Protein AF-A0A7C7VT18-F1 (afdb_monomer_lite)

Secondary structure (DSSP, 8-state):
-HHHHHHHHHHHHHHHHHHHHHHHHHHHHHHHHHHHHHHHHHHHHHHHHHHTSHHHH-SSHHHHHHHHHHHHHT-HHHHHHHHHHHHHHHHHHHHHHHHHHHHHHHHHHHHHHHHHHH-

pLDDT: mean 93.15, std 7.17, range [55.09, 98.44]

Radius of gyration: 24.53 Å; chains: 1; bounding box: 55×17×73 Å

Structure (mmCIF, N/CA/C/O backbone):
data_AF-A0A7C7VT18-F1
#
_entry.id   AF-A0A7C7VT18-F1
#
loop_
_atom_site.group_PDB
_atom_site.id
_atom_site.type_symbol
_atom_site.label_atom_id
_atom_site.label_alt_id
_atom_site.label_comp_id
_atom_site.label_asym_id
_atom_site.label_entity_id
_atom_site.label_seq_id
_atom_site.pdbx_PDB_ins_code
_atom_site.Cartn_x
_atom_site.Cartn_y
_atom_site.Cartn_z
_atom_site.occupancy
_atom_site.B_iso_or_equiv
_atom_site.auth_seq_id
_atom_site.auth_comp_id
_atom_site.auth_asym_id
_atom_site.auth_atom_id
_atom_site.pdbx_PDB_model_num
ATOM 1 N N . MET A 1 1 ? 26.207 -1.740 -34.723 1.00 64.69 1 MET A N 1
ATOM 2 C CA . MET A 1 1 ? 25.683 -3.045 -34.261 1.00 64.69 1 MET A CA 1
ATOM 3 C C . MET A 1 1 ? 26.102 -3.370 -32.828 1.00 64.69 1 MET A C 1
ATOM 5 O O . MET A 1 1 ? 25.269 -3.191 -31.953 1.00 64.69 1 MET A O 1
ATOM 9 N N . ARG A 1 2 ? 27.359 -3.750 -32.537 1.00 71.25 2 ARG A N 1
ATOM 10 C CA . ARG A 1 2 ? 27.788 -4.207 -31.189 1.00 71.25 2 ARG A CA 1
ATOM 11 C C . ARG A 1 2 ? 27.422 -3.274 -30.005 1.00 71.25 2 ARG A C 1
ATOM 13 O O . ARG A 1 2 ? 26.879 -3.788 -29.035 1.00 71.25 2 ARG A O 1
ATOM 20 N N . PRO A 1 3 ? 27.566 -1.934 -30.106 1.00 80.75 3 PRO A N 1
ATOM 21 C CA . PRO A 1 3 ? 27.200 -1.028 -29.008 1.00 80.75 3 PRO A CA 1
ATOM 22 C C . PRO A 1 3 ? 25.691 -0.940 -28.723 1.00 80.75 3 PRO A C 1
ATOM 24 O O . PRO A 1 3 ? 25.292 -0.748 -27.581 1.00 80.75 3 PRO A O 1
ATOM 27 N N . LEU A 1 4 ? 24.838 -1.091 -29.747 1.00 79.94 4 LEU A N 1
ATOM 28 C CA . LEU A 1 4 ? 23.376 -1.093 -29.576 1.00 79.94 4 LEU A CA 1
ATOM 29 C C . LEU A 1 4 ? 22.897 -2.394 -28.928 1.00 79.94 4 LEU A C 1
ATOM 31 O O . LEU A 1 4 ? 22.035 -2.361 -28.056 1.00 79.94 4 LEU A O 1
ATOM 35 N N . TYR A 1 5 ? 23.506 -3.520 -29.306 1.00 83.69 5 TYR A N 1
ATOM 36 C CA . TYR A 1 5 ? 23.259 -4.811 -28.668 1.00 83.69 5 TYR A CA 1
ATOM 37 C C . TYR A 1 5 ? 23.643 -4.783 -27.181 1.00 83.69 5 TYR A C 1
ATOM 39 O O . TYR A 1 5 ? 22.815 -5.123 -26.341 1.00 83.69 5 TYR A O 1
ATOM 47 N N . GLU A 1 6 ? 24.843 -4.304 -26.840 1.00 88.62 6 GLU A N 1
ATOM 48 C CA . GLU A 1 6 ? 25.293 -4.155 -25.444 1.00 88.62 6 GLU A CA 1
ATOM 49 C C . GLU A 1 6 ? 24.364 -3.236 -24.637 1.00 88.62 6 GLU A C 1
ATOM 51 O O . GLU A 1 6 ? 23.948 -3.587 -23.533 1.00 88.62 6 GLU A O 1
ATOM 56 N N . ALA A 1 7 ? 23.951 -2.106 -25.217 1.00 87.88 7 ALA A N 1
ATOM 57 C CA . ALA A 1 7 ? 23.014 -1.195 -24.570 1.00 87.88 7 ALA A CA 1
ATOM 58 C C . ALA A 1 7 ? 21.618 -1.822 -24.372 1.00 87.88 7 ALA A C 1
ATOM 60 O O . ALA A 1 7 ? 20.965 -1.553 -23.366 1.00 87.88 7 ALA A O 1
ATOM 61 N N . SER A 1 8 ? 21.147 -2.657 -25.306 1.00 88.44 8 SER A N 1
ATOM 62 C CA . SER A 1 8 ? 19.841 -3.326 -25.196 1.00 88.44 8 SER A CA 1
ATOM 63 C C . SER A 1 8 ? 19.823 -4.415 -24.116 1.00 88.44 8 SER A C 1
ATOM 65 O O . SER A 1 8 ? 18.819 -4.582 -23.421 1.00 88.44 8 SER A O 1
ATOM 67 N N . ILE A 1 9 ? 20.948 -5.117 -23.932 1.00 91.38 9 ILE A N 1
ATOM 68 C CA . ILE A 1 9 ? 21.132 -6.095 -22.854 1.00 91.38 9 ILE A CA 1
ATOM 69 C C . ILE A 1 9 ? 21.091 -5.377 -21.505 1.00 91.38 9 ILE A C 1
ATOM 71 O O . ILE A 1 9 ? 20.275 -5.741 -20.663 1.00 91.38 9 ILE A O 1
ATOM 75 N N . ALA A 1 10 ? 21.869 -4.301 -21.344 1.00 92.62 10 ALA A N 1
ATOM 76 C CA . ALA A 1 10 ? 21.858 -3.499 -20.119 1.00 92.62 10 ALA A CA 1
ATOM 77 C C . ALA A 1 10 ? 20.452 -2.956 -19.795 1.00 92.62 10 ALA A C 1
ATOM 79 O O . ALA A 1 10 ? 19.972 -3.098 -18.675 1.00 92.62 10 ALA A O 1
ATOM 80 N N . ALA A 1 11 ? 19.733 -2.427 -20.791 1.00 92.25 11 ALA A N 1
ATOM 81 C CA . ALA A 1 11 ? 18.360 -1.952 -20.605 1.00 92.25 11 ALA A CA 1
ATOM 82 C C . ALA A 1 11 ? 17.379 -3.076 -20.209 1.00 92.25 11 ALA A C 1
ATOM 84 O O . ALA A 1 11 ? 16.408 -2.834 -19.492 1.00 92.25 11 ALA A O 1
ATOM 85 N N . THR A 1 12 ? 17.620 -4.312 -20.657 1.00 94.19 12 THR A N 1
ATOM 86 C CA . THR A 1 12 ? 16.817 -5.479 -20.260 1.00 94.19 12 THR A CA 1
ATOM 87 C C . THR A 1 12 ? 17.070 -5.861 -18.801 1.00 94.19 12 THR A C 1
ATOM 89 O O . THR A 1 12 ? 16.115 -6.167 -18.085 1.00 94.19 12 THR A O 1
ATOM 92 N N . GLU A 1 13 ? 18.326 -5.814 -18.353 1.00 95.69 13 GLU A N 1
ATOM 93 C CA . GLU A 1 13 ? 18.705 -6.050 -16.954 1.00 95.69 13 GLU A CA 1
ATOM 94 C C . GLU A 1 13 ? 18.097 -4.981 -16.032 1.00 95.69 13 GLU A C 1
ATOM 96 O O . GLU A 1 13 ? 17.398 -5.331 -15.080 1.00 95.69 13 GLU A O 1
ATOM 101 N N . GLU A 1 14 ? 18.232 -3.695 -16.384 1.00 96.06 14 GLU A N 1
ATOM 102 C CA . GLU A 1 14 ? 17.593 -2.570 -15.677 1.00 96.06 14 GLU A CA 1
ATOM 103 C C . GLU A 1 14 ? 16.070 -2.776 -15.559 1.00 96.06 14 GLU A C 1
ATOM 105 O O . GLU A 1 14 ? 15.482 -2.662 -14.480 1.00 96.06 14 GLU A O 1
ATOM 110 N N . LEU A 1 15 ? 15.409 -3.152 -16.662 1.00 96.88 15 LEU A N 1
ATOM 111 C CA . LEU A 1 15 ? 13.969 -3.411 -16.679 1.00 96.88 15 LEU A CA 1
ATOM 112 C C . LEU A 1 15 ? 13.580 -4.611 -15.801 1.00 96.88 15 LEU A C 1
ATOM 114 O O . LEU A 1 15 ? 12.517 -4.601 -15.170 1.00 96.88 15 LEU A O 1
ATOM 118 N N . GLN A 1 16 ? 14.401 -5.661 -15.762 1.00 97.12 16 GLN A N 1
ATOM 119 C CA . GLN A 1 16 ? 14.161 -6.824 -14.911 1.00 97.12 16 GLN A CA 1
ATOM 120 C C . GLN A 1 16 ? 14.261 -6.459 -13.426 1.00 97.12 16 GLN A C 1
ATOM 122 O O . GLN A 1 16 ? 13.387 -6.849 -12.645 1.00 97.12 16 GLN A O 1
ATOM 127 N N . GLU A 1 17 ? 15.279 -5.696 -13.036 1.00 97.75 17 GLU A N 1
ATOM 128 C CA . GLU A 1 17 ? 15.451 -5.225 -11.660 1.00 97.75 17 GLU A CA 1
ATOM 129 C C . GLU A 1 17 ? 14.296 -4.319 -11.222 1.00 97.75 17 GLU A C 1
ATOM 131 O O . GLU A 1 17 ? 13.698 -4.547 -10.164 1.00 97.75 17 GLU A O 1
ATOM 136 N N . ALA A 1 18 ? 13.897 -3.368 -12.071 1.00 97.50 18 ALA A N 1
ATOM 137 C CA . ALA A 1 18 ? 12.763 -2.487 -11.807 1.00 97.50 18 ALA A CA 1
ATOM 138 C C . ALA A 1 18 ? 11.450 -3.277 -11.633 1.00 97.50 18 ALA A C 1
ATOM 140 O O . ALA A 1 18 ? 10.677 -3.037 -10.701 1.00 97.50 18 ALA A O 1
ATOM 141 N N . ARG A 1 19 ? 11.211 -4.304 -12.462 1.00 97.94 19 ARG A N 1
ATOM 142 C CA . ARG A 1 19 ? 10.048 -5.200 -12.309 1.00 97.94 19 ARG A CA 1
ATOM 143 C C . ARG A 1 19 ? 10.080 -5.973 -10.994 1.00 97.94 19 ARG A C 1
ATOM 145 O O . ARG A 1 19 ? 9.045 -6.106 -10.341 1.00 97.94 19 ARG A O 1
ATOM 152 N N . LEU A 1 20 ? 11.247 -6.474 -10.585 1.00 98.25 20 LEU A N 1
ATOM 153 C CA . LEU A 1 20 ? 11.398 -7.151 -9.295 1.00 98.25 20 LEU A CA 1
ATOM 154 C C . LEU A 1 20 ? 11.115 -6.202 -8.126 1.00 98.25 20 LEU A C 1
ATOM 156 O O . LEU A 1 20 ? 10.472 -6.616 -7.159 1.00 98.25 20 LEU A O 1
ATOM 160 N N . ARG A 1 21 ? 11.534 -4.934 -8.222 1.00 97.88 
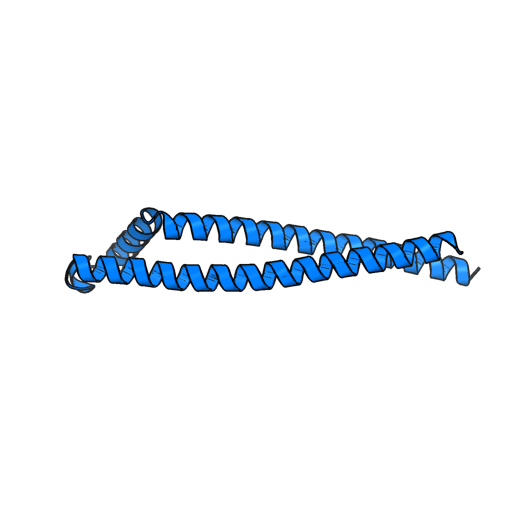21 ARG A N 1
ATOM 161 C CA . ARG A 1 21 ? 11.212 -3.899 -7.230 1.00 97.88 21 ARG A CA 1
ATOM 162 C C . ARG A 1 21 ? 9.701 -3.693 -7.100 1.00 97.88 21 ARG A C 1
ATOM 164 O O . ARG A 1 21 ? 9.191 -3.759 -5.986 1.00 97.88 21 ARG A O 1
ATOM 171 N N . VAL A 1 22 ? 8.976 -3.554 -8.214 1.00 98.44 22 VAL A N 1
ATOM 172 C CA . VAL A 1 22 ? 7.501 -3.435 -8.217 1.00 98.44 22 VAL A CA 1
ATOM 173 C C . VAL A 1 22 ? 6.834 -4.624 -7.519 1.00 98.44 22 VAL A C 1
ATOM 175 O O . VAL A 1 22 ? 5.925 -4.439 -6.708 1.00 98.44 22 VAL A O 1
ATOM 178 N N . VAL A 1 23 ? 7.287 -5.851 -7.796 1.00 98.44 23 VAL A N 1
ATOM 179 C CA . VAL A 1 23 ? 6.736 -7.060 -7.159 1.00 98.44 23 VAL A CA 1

****************************************

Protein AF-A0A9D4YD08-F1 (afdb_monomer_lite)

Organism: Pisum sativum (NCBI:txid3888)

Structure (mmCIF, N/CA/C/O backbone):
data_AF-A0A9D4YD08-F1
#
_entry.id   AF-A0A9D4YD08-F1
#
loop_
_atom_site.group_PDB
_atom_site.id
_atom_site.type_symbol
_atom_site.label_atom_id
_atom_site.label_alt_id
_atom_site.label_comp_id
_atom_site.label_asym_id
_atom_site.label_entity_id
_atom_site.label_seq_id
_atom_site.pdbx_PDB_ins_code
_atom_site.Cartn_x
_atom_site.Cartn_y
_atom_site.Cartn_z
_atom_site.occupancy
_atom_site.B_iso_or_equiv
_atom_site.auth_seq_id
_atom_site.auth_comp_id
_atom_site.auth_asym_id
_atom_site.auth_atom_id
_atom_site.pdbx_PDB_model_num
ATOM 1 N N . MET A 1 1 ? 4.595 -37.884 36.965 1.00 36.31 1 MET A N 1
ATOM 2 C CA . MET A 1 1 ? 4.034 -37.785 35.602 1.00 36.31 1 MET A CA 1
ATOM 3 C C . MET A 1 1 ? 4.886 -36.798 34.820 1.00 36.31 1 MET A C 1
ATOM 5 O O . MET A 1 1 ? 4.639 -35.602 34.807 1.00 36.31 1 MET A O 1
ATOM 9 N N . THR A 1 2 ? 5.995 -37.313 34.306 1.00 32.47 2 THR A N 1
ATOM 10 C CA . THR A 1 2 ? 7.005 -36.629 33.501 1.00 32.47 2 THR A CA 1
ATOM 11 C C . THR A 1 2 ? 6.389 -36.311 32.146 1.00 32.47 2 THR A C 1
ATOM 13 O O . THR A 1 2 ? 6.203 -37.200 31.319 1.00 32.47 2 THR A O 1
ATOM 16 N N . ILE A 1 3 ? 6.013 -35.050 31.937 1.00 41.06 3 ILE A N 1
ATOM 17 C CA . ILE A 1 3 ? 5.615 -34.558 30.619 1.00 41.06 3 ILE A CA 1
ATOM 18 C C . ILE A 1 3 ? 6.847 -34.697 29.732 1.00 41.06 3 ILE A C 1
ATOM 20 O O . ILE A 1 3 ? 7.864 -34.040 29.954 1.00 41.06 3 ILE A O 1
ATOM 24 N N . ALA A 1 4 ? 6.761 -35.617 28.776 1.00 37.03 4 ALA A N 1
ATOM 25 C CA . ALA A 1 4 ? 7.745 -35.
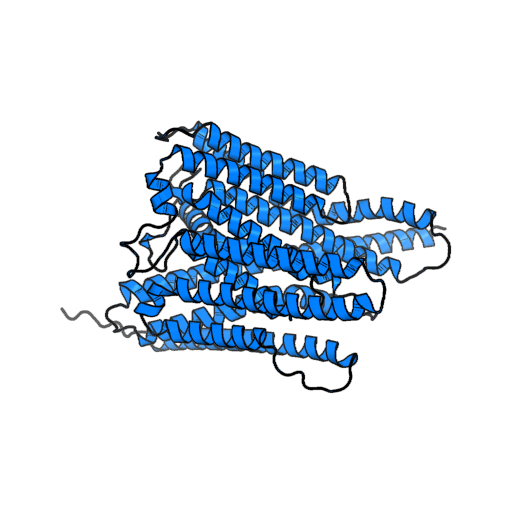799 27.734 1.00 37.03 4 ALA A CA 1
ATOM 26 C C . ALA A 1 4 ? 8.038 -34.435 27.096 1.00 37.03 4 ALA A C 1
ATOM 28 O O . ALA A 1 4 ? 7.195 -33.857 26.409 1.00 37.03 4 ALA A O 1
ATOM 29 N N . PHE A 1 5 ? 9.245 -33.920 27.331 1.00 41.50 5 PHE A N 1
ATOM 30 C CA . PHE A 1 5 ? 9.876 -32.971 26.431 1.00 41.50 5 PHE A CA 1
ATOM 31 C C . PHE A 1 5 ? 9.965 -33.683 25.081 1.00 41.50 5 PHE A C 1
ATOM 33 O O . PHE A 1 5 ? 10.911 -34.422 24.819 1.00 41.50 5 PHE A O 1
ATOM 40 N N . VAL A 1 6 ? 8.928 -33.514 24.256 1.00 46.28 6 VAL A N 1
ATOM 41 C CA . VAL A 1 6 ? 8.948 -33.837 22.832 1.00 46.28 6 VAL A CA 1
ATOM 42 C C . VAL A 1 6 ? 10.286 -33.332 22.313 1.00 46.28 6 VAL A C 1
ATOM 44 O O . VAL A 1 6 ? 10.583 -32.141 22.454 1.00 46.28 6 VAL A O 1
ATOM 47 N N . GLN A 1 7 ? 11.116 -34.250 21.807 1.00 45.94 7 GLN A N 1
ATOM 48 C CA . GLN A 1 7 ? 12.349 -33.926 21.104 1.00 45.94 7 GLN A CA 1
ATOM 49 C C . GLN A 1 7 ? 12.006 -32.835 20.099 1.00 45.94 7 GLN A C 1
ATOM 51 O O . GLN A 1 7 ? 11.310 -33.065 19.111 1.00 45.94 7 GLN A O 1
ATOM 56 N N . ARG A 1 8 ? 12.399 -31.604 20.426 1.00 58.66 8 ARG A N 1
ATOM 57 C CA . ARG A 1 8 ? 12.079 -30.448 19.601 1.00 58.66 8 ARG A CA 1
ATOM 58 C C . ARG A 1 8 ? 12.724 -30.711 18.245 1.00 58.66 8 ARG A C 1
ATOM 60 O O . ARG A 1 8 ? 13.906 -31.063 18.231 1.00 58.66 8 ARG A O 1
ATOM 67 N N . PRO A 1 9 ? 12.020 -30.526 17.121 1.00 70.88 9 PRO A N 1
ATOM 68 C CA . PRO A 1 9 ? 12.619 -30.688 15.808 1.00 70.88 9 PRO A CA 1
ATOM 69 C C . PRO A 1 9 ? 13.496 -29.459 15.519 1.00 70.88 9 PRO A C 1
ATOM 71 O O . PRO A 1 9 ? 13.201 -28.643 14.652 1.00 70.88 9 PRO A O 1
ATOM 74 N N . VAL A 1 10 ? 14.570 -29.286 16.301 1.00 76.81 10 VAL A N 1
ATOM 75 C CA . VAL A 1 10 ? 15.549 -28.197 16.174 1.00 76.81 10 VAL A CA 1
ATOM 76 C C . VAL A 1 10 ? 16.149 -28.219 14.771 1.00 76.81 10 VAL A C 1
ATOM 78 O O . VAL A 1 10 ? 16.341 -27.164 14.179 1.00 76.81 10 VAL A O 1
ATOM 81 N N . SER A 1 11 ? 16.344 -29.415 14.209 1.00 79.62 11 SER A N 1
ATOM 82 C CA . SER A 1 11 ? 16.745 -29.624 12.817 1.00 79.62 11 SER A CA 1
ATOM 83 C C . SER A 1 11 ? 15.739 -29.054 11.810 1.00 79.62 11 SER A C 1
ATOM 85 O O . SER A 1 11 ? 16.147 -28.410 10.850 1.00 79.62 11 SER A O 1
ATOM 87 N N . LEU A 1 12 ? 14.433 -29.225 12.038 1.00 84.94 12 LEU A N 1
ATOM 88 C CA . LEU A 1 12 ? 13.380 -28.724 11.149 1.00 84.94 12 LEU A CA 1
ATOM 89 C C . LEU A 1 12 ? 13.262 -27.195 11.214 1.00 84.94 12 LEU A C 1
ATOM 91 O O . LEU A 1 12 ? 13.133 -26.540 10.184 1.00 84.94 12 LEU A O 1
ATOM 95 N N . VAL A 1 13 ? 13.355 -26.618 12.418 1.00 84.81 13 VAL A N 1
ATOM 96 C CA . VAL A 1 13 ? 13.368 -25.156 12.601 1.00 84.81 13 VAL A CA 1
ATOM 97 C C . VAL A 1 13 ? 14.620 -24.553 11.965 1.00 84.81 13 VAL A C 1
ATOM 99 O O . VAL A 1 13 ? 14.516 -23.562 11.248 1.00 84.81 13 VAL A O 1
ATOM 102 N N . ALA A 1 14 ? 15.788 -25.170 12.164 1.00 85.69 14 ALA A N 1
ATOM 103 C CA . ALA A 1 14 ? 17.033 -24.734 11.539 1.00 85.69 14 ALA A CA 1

****************************************

● Instructions to follow: Search the listing above for the lines with "Protein AF-A0A7C7VT18-F1 (afdb_monomer_lite)" and "ATOM 39 O O", then output those lines and all lines between them exactly.

● The completed task:
Protein AF-A0A7C7VT18-F1 (afdb_monomer_lite)

Secondary structure (DSSP, 8-state):
-HHHHHHHHHHHHHHHHHHHHHHHHHHHHHHHHHHHHHHHHHHHHHHHHHHTSHHHH-SSHHHHHHHHHHHHHT-HHHHHHHHHHHHHHHHHHHHHHHHHHHHHHHHHHHHHHHHHHH-

pLDDT: mean 93.15, std 7.17, range [55.09, 98.44]

Radius of gyration: 24.53 Å; chains: 1; bounding box: 55×17×73 Å

Structure (mmCIF, N/CA/C/O backbone):
data_AF-A0A7C7VT18-F1
#
_entry.id   AF-A0A7C7VT18-F1
#
loop_
_atom_site.group_PDB
_atom_site.id
_atom_site.type_symbol
_atom_site.label_atom_id
_atom_site.label_alt_id
_atom_site.label_comp_id
_atom_site.label_asym_id
_atom_site.label_entity_id
_atom_site.label_seq_id
_atom_site.pdbx_PDB_ins_code
_atom_site.Cartn_x
_atom_site.Cartn_y
_atom_site.Cartn_z
_atom_site.occupancy
_atom_site.B_iso_or_equiv
_atom_site.auth_seq_id
_atom_site.auth_comp_id
_atom_site.auth_asym_id
_atom_site.auth_atom_id
_atom_site.pdbx_PDB_model_num
ATOM 1 N N . MET A 1 1 ? 26.207 -1.740 -34.723 1.00 64.69 1 MET A N 1
ATOM 2 C CA . MET A 1 1 ? 25.683 -3.045 -34.261 1.00 64.69 1 MET A CA 1
ATOM 3 C C . MET A 1 1 ? 26.102 -3.370 -32.828 1.00 64.69 1 MET A C 1
ATOM 5 O O . MET A 1 1 ? 25.269 -3.191 -31.953 1.00 64.69 1 MET A O 1
ATOM 9 N N . ARG A 1 2 ? 27.359 -3.750 -32.537 1.00 71.25 2 ARG A N 1
ATOM 10 C CA . ARG A 1 2 ? 27.788 -4.207 -31.189 1.00 71.25 2 ARG A CA 1
ATOM 11 C C . ARG A 1 2 ? 27.422 -3.274 -30.005 1.00 71.25 2 ARG A C 1
ATOM 13 O O . ARG A 1 2 ? 26.879 -3.788 -29.035 1.00 71.25 2 ARG A O 1
ATOM 20 N N . PRO A 1 3 ? 27.566 -1.934 -30.106 1.00 80.75 3 PRO A N 1
ATOM 21 C CA . PRO A 1 3 ? 27.200 -1.028 -29.008 1.00 80.75 3 PRO A CA 1
ATOM 22 C C . PRO A 1 3 ? 25.691 -0.940 -28.723 1.00 80.75 3 PRO A C 1
ATOM 24 O O . PRO A 1 3 ? 25.292 -0.748 -27.581 1.00 80.75 3 PRO A O 1
ATOM 27 N N . LEU A 1 4 ? 24.838 -1.091 -29.747 1.00 79.94 4 LEU A N 1
ATOM 28 C CA . LEU A 1 4 ? 23.376 -1.093 -29.576 1.00 79.94 4 LEU A CA 1
ATOM 29 C C . LEU A 1 4 ? 22.897 -2.394 -28.928 1.00 79.94 4 LEU A C 1
ATOM 31 O O . LEU A 1 4 ? 22.035 -2.361 -28.056 1.00 79.94 4 LEU A O 1
ATOM 35 N N . TYR A 1 5 ? 23.506 -3.520 -29.306 1.00 83.69 5 TYR A N 1
ATOM 36 C CA . TYR A 1 5 ? 23.259 -4.811 -28.668 1.00 83.69 5 TYR A CA 1
ATOM 37 C C . TYR A 1 5 ? 23.643 -4.783 -27.181 1.00 83.69 5 TYR A C 1
ATOM 39 O O . TYR A 1 5 ? 22.815 -5.123 -26.341 1.00 83.69 5 TYR A O 1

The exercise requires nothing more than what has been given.